_EXERCISE:_ Scan the records below for the line containing "ATOM 126 C C" and the line containing "ATOM 134 C C". Copy both, plus every line between, exactly.

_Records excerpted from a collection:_
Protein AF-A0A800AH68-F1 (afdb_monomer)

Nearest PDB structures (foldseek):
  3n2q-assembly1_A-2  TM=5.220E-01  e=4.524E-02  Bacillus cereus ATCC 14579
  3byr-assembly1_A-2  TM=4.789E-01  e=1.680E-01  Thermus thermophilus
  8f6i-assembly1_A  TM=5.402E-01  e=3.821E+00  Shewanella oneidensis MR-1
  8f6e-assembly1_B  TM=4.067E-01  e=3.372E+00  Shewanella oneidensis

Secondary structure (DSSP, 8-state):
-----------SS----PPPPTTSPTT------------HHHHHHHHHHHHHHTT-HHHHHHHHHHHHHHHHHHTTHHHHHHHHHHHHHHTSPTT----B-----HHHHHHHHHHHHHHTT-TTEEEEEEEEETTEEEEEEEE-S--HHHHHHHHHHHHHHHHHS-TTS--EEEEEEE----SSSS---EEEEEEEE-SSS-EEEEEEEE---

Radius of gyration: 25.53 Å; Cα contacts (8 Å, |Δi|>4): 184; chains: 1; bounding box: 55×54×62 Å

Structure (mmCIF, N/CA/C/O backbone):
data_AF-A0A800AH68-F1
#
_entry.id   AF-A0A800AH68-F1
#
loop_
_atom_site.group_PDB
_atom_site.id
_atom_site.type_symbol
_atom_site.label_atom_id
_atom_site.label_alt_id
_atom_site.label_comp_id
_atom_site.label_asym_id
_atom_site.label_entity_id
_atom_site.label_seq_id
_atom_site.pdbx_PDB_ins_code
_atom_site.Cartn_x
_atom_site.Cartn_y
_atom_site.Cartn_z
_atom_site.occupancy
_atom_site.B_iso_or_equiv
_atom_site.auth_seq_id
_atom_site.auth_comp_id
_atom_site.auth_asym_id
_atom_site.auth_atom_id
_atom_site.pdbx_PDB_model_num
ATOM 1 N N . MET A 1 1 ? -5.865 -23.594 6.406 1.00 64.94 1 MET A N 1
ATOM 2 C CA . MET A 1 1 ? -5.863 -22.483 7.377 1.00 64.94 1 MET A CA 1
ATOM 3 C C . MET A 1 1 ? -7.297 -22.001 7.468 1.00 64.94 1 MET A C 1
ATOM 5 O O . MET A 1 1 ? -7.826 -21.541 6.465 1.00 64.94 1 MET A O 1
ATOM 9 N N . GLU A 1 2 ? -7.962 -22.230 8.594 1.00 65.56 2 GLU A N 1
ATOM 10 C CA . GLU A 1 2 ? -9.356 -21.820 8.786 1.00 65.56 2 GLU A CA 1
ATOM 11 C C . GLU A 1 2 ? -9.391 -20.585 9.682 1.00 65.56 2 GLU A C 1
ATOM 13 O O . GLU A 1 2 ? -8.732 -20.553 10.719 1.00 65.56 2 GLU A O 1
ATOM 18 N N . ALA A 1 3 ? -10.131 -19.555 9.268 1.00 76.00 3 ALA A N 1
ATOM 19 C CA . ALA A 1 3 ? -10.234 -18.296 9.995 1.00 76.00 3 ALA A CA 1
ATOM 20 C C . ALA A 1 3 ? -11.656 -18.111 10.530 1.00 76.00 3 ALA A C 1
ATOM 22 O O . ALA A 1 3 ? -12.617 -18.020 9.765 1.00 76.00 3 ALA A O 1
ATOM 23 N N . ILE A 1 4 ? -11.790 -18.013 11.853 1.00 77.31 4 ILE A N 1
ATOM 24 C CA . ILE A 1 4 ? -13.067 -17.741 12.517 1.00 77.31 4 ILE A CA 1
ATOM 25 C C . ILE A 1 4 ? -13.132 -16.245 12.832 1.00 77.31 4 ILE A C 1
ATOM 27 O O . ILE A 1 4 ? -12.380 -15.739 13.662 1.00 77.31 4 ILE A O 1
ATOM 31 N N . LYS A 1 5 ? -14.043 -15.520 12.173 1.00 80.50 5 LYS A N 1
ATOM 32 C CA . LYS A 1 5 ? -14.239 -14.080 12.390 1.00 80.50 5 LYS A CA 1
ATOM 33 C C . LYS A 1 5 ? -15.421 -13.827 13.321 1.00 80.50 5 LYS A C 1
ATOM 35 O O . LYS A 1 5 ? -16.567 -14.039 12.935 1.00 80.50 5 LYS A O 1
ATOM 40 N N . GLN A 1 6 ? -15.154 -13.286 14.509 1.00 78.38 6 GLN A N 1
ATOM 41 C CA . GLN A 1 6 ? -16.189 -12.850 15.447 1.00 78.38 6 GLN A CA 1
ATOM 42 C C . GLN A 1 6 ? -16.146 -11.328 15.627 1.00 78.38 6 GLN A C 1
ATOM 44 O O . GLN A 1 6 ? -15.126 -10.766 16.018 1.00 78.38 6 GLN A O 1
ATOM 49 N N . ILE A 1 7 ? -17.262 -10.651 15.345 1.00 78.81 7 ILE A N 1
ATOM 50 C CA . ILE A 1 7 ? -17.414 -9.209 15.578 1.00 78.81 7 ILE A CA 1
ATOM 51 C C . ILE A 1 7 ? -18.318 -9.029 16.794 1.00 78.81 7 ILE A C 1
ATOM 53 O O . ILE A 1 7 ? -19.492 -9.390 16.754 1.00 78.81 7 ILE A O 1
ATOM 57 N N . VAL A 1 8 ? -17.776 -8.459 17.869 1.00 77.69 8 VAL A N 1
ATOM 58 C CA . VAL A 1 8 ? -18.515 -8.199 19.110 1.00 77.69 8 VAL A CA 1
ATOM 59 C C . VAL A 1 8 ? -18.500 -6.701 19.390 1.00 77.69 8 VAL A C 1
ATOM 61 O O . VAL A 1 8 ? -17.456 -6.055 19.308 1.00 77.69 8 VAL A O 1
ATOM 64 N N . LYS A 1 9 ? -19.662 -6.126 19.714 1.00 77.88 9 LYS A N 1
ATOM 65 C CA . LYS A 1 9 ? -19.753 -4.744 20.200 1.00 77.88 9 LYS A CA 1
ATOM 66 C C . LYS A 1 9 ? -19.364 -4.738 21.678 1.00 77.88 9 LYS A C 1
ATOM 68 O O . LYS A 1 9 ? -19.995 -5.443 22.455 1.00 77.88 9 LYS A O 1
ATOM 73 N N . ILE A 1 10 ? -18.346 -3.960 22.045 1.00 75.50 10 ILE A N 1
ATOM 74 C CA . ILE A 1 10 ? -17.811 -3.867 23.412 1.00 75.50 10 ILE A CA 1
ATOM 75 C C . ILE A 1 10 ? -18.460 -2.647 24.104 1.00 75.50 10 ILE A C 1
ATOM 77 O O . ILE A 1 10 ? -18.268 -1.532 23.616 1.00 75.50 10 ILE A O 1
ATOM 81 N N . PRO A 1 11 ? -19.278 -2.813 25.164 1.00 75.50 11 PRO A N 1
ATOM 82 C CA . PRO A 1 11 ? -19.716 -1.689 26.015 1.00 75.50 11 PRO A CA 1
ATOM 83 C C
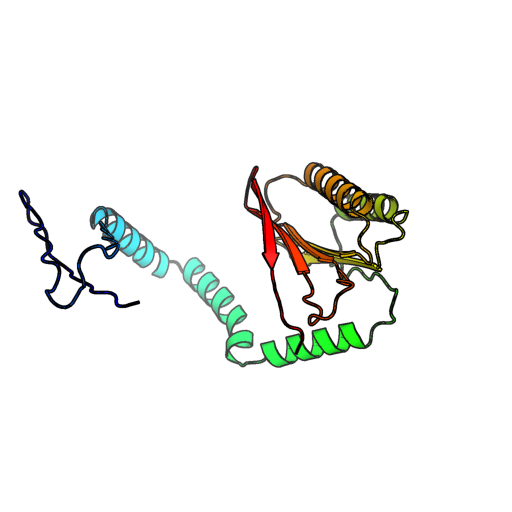 . PRO A 1 11 ? -18.544 -1.109 26.883 1.00 75.50 11 PRO A C 1
ATOM 85 O O . PRO A 1 11 ? -17.388 -1.230 26.494 1.00 75.50 11 PRO A O 1
ATOM 88 N N . LYS A 1 12 ? -18.773 -0.495 28.060 1.00 76.69 12 LYS A N 1
ATOM 89 C CA . LYS A 1 12 ? -17.703 0.145 28.867 1.00 76.69 12 LYS A CA 1
ATOM 90 C C . LYS A 1 12 ? -16.796 -0.783 29.721 1.00 76.69 12 LYS A C 1
ATOM 92 O O . LYS A 1 12 ? -15.619 -0.470 29.848 1.00 76.69 12 LYS A O 1
ATOM 97 N N . ASP A 1 13 ? -17.292 -1.905 30.248 1.00 80.38 13 ASP A N 1
ATOM 98 C CA . ASP A 1 13 ? -16.601 -2.784 31.217 1.00 80.38 13 ASP A CA 1
ATOM 99 C C . ASP A 1 13 ? -16.705 -4.277 30.822 1.00 80.38 13 ASP A C 1
ATOM 101 O O . ASP A 1 13 ? -17.549 -5.010 31.345 1.00 80.38 13 ASP A O 1
ATOM 105 N N . HIS A 1 14 ? -15.894 -4.753 29.863 1.00 77.25 14 HIS A N 1
ATOM 106 C CA . HIS A 1 14 ? -16.063 -6.111 29.307 1.00 77.25 14 HIS A CA 1
ATOM 107 C C . HIS A 1 14 ? -14.817 -6.963 29.299 1.00 77.25 14 HIS A C 1
ATOM 109 O O . HIS A 1 14 ? -13.729 -6.526 28.938 1.00 77.25 14 HIS A O 1
ATOM 115 N N . GLU A 1 15 ? -15.073 -8.238 29.559 1.00 79.62 15 GLU A N 1
ATOM 116 C CA . GLU A 1 15 ? -14.182 -9.356 29.330 1.00 79.62 15 GLU A CA 1
ATOM 117 C C . GLU A 1 15 ? -14.656 -10.110 28.076 1.00 79.62 15 GLU A C 1
ATOM 119 O O . GLU A 1 15 ? -15.829 -10.480 27.966 1.00 79.62 15 GLU A O 1
ATOM 124 N N . ILE A 1 16 ? -13.758 -10.337 27.114 1.00 82.75 16 ILE A N 1
ATOM 125 C CA . ILE A 1 16 ? -14.040 -11.169 25.937 1.00 82.75 16 ILE A CA 1
ATOM 126 C C . ILE A 1 16 ? -13.543 -12.583 26.235 1.00 82.75 16 ILE A C 1
ATOM 128 O O . ILE A 1 16 ? -12.342 -12.806 26.357 1.00 82.75 16 ILE A O 1
ATOM 132 N N . LYS A 1 17 ? -14.465 -13.547 26.324 1.00 86.56 17 LYS A N 1
ATOM 133 C CA . LYS A 1 17 ? -14.140 -14.971 26.489 1.00 86.56 17 LYS A CA 1
ATOM 134 C C . LYS A 1 17 ? -14.204 -15.670 25.136 1.00 86.56 17 LYS A C 1
ATOM 136 O O . LYS A 1 17 ? -15.289 -15.841 24.584 1.00 86.56 17 LYS A O 1
ATOM 141 N N . ILE A 1 18 ? -13.050 -16.077 24.614 1.00 84.75 18 ILE A N 1
ATOM 142 C CA . ILE A 1 18 ? -12.951 -16.843 23.367 1.00 84.75 18 ILE A CA 1
ATOM 143 C C . ILE A 1 18 ? -13.043 -18.327 23.721 1.00 84.75 18 ILE A C 1
ATOM 145 O O . ILE A 1 18 ? -12.219 -18.844 24.472 1.00 84.75 18 ILE A O 1
ATOM 149 N N . LYS A 1 19 ? -14.065 -19.013 23.204 1.00 87.81 19 LYS A N 1
ATOM 150 C CA . LYS A 1 19 ? -14.190 -20.469 23.333 1.00 87.81 19 LYS A CA 1
ATOM 151 C C . LYS A 1 19 ? -13.575 -21.122 22.103 1.00 87.81 19 LYS A C 1
ATOM 153 O O . LYS A 1 19 ? -14.073 -20.917 21.000 1.00 87.81 19 LYS A O 1
ATOM 158 N N . ILE A 1 20 ? -12.515 -21.899 22.306 1.00 86.56 20 ILE A N 1
ATOM 159 C CA . ILE A 1 20 ? -11.891 -22.695 21.246 1.00 86.56 20 ILE A CA 1
ATOM 160 C C . ILE A 1 20 ? -12.822 -23.883 20.940 1.00 86.56 20 ILE A C 1
ATOM 162 O O . ILE A 1 20 ? -13.219 -24.584 21.875 1.00 86.56 20 
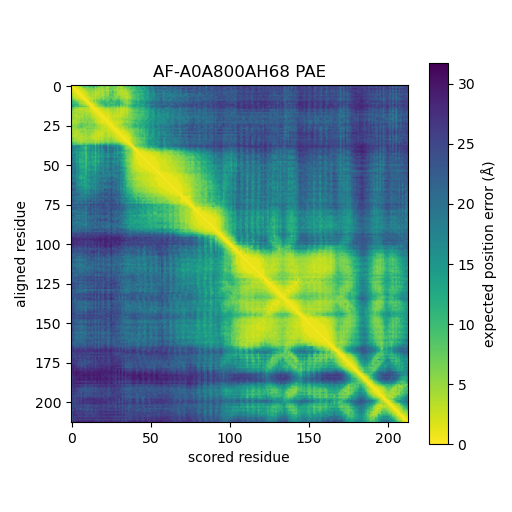ILE A O 1
ATOM 166 N N . PRO A 1 21 ? -13.233 -24.095 19.677 1.00 88.12 21 PRO A N 1
ATOM 167 C CA . PRO A 1 21 ? -14.072 -25.231 19.316 1.00 88.12 21 PRO A CA 1
ATOM 168 C C . PRO A 1 21 ? -13.408 -26.581 19.611 1.00 88.12 21 PRO A C 1
ATOM 170 O O . PRO A 1 21 ? -12.210 -26.749 19.412 1.00 88.12 21 PRO A O 1
ATOM 173 N N . SER A 1 22 ? -14.206 -27.574 20.011 1.00 91.88 22 SER A N 1
ATOM 174 C CA . SER A 1 22 ? -13.719 -28.899 20.432 1.00 91.88 22 SER A CA 1
ATOM 175 C C . SER A 1 22 ? -13.118 -29.757 19.315 1.00 91.88 22 SER A C 1
ATOM 177 O O . SER A 1 22 ? -12.584 -30.821 19.598 1.00 91.88 22 SER A O 1
ATOM 179 N N . TYR A 1 23 ? -13.251 -29.349 18.051 1.00 91.19 23 TYR A N 1
ATOM 180 C CA . TYR A 1 23 ? -12.672 -30.065 16.911 1.00 91.19 23 TYR A CA 1
ATOM 181 C C . TYR A 1 23 ? -11.198 -29.706 16.662 1.00 91.19 23 TYR A C 1
ATOM 183 O O . TYR A 1 23 ? -10.561 -30.341 15.826 1.00 91.19 23 TYR A O 1
ATOM 191 N N . ILE A 1 24 ? -10.659 -28.694 17.353 1.00 86.50 24 ILE A N 1
ATOM 192 C CA . ILE A 1 24 ? -9.247 -28.306 17.260 1.00 86.50 24 ILE A CA 1
ATOM 193 C C . ILE A 1 24 ? -8.437 -29.200 18.218 1.00 86.50 24 ILE A C 1
ATOM 195 O O . ILE A 1 24 ? -8.768 -29.235 19.405 1.00 86.50 24 ILE A O 1
ATOM 199 N N . PRO A 1 25 ? -7.417 -29.938 17.736 1.00 90.25 25 PRO A N 1
ATOM 200 C CA . PRO A 1 25 ? -6.653 -30.856 18.573 1.00 90.25 25 PRO A CA 1
ATOM 201 C C . PRO A 1 25 ? -5.806 -30.131 19.629 1.00 90.25 25 PRO A C 1
ATOM 203 O O . PRO A 1 25 ? -5.427 -28.969 19.479 1.00 90.25 25 PRO A O 1
ATOM 206 N N . GLU A 1 26 ? -5.513 -30.839 20.721 1.00 90.81 26 GLU A N 1
ATOM 207 C CA . GLU A 1 26 ? -4.660 -30.331 21.797 1.00 90.81 26 GLU A CA 1
ATOM 208 C C . GLU A 1 26 ? -3.232 -30.064 21.289 1.00 90.81 26 GLU A C 1
ATOM 210 O O . GLU A 1 26 ? -2.695 -30.834 20.495 1.00 90.81 26 GLU A O 1
ATOM 215 N N . ASN A 1 27 ? -2.596 -29.008 21.808 1.00 88.75 27 ASN A N 1
ATOM 216 C CA . ASN A 1 27 ? -1.238 -28.548 21.463 1.00 88.75 27 ASN A CA 1
ATOM 217 C C . ASN A 1 27 ? -1.063 -27.879 20.089 1.00 88.75 27 ASN A C 1
A
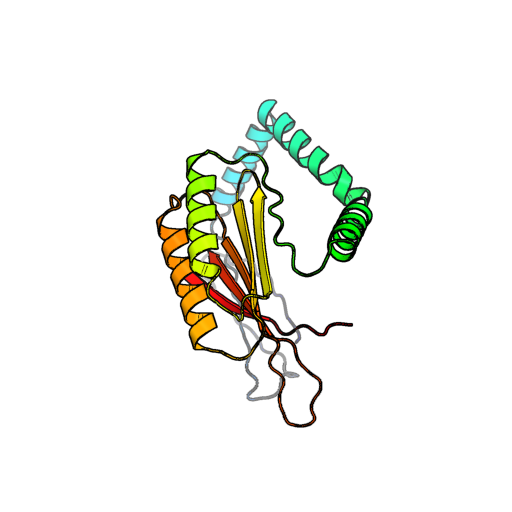TOM 219 O O . ASN A 1 27 ? 0.069 -27.607 19.692 1.00 88.75 27 ASN A O 1
ATOM 223 N N . GLU A 1 28 ? -2.147 -27.550 19.389 1.00 87.75 28 GLU A N 1
ATOM 224 C CA . GLU A 1 28 ? -2.071 -26.696 18.202 1.00 87.75 28 GLU A CA 1
ATOM 225 C C . GLU A 1 28 ? -1.872 -25.218 18.560 1.00 87.75 28 GLU A C 1
ATOM 227 O O . GLU A 1 28 ? -2.393 -24.711 19.560 1.00 87.75 28 GLU A O 1
ATOM 232 N N . ILE A 1 29 ? -1.127 -24.501 17.715 1.00 83.38 29 ILE A N 1
ATOM 233 C CA . ILE A 1 29 ? -0.902 -23.062 17.877 1.00 83.38 29 ILE A CA 1
ATOM 234 C C . ILE A 1 29 ? -2.138 -22.314 17.373 1.00 83.38 29 ILE A C 1
ATOM 236 O O . ILE A 1 29 ? -2.471 -22.362 16.190 1.00 83.38 29 ILE A O 1
ATOM 240 N N . VAL A 1 30 ? -2.799 -21.582 18.271 1.00 83.00 30 VAL A N 1
ATOM 241 C CA . VAL A 1 30 ? -3.938 -20.719 17.936 1.00 83.00 30 VAL A CA 1
ATOM 242 C C . VAL A 1 30 ? -3.506 -19.261 18.005 1.00 83.00 30 VAL A C 1
ATOM 244 O O . VAL A 1 30 ? -3.102 -18.767 19.057 1.00 83.00 30 VAL A O 1
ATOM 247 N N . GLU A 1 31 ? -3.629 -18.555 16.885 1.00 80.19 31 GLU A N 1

_RESULT OF THIS TASK:_
ATOM 126 C C . ILE A 1 16 ? -13.543 -12.583 26.235 1.00 82.75 16 ILE A C 1
ATOM 128 O O . ILE A 1 16 ? -12.342 -12.806 26.357 1.00 82.75 16 ILE A O 1
ATOM 132 N N . LYS A 1 17 ? -14.465 -13.547 26.324 1.00 86.56 17 LYS A N 1
ATOM 133 C CA . LYS A 1 17 ? -14.140 -14.971 26.489 1.00 86.56 17 LYS A CA 1
ATOM 134 C C . LYS A 1 17 ? -14.204 -15.670 25.136 1.00 86.56 17 LYS A C 1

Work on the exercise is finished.